> **What to work on**: Nothing outside the range is wanted. Repeat exactly the lines below from the one with "ATOM 199 C CA" through the one with "ATOM 206 N N".

> **Records provided**:

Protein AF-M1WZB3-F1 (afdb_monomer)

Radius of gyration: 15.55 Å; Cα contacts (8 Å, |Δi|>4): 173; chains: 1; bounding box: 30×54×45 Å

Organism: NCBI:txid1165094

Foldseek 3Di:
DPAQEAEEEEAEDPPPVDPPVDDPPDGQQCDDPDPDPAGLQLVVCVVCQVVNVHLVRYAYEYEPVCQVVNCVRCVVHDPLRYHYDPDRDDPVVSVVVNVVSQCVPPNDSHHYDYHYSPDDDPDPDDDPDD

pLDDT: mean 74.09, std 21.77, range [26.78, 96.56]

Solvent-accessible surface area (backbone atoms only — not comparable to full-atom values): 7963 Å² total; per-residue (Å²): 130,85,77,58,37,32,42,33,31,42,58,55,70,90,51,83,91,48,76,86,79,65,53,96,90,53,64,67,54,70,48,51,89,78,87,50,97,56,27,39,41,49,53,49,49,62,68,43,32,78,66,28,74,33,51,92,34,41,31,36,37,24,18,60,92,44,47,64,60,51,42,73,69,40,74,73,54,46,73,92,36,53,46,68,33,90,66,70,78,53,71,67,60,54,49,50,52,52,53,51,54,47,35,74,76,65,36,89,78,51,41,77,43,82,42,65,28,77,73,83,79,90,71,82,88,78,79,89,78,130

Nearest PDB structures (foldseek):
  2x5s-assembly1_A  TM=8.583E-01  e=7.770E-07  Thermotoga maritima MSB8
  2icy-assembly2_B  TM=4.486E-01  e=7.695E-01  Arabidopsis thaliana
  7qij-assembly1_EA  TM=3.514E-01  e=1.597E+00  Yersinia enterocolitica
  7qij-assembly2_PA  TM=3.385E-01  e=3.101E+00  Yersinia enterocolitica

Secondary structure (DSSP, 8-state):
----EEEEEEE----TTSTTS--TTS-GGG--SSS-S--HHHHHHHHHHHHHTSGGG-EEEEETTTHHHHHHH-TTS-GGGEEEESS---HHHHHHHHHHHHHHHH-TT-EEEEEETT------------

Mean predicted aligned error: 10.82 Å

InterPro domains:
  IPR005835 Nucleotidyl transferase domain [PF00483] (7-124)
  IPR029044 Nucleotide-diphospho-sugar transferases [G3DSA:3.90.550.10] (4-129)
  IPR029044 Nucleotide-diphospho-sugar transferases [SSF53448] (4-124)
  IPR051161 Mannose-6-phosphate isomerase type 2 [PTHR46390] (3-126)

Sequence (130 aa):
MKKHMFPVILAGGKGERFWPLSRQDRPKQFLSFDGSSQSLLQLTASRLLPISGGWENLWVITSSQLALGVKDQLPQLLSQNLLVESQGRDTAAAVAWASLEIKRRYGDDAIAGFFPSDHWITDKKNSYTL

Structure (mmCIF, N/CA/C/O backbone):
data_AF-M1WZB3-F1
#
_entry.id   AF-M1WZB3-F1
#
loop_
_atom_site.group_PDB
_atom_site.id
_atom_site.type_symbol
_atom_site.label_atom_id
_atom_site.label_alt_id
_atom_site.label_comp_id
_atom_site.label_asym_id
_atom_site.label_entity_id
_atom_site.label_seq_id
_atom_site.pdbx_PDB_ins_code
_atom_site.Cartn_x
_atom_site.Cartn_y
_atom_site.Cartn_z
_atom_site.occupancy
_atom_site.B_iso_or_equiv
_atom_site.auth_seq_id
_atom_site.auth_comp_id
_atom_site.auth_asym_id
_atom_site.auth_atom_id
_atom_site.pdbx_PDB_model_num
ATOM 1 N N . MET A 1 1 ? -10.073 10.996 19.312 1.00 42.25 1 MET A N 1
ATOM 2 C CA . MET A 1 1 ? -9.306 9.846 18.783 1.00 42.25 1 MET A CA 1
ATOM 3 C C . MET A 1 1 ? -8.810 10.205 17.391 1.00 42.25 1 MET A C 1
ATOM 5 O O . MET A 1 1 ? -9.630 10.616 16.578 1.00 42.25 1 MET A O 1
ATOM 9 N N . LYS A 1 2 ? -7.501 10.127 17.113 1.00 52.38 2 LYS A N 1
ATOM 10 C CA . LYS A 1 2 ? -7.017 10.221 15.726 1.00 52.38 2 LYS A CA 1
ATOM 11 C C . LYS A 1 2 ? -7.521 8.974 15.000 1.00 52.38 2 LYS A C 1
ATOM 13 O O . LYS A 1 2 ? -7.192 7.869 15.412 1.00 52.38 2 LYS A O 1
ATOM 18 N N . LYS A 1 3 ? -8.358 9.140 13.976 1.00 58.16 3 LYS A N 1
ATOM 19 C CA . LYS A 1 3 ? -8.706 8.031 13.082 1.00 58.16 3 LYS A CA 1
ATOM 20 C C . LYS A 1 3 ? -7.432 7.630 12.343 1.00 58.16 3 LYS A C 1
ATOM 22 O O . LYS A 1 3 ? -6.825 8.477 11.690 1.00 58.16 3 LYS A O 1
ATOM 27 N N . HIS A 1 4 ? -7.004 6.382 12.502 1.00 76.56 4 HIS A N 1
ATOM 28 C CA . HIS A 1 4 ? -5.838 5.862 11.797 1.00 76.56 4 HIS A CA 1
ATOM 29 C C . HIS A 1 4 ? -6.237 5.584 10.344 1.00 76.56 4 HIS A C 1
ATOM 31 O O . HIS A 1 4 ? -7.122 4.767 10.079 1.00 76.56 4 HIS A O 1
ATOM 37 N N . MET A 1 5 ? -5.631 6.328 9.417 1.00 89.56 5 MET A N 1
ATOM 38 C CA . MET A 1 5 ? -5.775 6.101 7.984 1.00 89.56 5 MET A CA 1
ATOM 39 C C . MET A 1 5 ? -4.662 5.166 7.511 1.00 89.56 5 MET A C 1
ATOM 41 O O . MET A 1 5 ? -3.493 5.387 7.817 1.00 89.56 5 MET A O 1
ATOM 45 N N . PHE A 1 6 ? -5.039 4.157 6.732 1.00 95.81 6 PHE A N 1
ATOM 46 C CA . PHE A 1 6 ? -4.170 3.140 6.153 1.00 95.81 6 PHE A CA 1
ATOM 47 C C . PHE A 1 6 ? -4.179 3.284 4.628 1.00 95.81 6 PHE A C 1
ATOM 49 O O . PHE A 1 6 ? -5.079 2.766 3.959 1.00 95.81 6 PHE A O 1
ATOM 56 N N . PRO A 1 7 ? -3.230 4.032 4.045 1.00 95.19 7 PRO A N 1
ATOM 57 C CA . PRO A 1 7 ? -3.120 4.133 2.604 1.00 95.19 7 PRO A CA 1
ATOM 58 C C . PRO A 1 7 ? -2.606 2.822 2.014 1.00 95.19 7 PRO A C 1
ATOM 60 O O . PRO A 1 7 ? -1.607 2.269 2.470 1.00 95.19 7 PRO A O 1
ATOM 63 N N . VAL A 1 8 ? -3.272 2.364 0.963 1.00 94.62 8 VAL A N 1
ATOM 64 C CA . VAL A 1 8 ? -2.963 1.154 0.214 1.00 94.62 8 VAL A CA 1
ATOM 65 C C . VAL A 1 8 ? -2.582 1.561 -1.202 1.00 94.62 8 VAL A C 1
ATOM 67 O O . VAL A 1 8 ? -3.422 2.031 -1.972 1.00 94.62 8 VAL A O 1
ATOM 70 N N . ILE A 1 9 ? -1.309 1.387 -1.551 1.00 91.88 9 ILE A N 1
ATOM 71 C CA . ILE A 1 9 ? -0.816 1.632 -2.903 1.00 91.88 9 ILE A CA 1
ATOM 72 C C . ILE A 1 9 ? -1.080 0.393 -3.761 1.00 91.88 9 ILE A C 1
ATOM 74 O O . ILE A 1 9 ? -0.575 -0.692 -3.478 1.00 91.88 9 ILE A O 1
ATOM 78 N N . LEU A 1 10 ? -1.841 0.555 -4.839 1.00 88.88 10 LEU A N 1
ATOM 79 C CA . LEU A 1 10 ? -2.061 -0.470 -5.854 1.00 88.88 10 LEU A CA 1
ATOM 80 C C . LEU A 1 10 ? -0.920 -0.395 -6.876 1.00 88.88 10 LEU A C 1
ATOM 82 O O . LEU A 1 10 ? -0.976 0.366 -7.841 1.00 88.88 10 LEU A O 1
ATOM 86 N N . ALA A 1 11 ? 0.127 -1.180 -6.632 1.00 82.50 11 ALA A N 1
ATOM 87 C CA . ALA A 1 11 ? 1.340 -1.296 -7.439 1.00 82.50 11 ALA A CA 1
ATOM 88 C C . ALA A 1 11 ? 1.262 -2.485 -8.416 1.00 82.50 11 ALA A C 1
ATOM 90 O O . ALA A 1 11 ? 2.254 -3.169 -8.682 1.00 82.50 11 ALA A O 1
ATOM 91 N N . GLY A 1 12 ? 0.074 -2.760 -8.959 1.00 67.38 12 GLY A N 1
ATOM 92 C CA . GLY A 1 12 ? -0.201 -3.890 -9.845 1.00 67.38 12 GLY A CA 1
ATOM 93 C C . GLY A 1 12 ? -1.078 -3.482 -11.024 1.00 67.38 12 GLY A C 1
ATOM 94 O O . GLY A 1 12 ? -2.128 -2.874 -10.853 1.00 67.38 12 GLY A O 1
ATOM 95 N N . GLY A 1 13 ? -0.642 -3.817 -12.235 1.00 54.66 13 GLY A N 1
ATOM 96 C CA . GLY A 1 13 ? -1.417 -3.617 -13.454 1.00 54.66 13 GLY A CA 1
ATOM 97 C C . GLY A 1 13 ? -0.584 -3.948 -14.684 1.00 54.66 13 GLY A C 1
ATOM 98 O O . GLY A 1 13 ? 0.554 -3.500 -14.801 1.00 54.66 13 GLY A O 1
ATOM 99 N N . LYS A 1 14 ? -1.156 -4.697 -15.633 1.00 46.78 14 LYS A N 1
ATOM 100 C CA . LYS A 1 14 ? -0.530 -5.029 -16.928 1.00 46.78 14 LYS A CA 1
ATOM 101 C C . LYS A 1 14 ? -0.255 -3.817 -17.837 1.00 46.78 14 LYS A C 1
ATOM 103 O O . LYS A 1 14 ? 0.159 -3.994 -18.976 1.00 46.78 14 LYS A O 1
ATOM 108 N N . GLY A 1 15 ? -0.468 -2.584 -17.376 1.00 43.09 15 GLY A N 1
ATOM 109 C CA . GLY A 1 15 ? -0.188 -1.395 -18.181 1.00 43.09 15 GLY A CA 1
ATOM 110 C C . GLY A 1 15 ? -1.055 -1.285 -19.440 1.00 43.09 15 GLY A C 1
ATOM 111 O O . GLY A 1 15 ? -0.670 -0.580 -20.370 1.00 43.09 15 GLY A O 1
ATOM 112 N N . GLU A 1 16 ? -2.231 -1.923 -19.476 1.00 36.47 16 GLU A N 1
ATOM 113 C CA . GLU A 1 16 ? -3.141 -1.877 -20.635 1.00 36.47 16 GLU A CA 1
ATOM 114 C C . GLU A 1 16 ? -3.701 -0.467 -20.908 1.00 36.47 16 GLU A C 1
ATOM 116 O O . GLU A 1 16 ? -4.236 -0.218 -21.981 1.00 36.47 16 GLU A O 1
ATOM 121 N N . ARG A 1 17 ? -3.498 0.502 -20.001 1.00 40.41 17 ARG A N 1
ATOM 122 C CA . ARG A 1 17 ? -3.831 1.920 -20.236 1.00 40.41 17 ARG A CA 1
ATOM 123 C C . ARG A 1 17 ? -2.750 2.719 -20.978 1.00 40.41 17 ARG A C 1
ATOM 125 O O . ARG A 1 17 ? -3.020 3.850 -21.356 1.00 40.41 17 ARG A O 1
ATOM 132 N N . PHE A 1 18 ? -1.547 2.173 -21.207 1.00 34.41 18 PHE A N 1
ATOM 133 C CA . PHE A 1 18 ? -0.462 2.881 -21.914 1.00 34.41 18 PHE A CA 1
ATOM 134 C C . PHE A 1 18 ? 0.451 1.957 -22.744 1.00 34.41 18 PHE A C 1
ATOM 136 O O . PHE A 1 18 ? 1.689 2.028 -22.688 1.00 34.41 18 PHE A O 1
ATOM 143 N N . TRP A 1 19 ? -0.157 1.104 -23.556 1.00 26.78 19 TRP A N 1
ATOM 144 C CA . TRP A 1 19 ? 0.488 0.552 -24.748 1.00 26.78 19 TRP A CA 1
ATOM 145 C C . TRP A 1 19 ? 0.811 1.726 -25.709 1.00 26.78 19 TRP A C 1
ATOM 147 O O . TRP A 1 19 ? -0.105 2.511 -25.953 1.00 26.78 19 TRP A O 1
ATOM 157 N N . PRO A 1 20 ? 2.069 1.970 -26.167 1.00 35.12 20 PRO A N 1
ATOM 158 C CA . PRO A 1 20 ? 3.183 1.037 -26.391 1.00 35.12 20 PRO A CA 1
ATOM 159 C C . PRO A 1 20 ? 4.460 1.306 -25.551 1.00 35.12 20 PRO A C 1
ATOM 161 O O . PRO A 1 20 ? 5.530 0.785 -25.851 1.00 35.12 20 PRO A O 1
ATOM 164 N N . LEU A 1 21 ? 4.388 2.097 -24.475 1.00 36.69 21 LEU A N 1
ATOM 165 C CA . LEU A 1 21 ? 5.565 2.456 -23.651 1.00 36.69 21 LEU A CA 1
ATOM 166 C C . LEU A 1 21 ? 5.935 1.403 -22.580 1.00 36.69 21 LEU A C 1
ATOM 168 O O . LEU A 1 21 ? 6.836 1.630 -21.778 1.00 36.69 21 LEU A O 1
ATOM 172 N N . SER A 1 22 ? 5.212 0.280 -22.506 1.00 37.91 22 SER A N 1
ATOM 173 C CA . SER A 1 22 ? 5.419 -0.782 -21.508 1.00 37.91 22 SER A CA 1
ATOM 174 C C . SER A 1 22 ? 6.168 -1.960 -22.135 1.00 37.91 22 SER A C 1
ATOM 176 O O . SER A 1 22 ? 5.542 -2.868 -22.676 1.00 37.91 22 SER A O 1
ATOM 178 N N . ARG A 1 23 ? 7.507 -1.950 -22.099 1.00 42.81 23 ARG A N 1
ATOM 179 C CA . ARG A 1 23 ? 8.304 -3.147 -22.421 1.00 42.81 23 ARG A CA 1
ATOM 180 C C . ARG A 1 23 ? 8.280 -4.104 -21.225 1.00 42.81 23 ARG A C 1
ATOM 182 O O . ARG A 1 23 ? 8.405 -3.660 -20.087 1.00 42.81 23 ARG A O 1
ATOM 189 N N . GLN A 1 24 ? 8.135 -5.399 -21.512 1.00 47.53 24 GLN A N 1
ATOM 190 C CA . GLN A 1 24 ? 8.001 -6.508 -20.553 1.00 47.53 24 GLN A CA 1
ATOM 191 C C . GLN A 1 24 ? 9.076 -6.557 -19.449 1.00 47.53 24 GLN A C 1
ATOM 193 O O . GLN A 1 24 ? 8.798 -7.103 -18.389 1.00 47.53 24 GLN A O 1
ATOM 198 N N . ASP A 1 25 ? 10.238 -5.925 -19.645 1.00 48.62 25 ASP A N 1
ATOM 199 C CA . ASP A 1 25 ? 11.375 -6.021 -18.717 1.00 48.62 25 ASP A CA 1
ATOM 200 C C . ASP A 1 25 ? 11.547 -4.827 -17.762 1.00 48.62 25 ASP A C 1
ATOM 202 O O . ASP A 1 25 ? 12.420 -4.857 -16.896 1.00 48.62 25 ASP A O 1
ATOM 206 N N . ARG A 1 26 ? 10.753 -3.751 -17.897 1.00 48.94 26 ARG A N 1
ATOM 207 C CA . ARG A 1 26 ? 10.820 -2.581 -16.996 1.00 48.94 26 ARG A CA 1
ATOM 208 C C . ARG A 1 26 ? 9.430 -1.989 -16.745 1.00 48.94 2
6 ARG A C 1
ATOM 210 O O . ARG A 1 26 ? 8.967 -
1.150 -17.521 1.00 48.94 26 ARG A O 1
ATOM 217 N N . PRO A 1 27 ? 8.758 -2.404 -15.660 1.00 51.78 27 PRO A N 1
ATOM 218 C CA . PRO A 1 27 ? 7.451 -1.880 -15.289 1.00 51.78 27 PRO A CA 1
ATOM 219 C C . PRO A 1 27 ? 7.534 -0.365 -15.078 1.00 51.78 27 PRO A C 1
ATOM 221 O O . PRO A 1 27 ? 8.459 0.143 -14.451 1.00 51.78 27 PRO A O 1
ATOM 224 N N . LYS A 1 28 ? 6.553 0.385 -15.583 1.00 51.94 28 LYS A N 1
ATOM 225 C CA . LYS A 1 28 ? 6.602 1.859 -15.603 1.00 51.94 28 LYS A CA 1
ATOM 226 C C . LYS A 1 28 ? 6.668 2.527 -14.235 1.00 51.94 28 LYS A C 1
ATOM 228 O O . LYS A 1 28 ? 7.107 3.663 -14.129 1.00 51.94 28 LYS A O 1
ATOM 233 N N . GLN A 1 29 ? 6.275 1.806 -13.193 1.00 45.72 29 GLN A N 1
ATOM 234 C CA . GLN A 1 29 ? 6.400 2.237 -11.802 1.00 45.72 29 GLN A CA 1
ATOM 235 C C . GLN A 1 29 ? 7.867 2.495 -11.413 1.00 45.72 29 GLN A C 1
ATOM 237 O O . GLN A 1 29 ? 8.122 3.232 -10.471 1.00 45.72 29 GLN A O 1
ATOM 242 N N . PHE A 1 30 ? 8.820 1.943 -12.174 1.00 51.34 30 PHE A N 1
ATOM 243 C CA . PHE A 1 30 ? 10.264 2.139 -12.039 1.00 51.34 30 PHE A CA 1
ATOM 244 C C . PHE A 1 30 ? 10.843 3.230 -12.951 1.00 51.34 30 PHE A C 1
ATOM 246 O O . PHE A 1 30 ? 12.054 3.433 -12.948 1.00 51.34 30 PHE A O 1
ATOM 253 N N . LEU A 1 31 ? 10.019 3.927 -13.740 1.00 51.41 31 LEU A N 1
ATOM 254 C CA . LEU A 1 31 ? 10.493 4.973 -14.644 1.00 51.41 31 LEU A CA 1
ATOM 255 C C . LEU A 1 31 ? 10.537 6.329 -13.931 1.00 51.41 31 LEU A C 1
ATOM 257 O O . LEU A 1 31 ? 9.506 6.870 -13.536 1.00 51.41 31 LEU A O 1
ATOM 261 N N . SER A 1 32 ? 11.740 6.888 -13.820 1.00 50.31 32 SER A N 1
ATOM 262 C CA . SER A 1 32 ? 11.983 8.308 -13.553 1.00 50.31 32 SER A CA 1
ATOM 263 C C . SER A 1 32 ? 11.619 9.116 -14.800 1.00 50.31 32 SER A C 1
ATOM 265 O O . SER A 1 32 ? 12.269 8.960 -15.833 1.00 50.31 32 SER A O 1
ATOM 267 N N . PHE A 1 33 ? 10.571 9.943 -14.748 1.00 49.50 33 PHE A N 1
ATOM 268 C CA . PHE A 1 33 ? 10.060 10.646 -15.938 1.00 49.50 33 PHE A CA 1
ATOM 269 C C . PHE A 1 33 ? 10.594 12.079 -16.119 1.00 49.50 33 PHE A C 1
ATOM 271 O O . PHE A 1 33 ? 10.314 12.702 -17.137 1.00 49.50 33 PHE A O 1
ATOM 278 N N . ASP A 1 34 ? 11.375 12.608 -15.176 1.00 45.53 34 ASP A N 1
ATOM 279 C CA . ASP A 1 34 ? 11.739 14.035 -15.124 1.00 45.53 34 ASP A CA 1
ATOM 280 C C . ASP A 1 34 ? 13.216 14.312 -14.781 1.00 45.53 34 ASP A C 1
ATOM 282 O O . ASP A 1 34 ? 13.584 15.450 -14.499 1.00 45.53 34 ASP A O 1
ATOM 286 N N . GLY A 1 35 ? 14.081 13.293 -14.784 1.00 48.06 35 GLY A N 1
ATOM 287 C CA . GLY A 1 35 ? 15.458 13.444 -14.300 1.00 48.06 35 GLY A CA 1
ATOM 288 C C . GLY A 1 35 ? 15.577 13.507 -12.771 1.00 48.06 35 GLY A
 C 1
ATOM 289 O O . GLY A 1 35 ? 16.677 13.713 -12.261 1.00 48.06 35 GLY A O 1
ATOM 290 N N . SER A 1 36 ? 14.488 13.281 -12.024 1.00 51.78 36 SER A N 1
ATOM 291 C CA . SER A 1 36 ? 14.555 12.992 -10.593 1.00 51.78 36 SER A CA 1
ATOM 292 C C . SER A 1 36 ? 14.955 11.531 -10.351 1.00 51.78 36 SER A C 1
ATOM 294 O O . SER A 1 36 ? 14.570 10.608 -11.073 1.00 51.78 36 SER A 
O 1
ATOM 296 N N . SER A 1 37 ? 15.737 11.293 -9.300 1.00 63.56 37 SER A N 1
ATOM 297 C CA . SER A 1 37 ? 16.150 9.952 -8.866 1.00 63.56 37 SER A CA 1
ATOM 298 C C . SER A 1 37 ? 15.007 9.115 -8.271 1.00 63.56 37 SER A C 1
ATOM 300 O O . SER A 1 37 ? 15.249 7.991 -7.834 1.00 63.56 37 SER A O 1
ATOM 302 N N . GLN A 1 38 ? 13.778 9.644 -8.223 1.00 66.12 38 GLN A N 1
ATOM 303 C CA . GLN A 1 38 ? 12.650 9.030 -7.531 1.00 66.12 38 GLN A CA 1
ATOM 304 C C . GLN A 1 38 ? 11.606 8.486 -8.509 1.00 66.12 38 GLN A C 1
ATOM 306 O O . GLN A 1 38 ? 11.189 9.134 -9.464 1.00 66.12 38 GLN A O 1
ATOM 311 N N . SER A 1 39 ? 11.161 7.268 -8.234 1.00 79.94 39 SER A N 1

> **Result for this task**:
ATOM 199 C CA . ASP A 1 25 ? 11.375 -6.021 -18.717 1.00 48.62 25 ASP A CA 1
ATOM 200 C C . ASP A 1 25 ? 11.547 -4.827 -17.762 1.00 48.62 25 ASP A C 1
ATOM 202 O O . ASP A 1 25 ? 12.420 -4.857 -16.896 1.00 48.62 25 ASP A O 1
ATOM 206 N N . ARG A 1 26 ? 10.753 -3.751 -17.897 1.00 48.94 26 ARG A N 1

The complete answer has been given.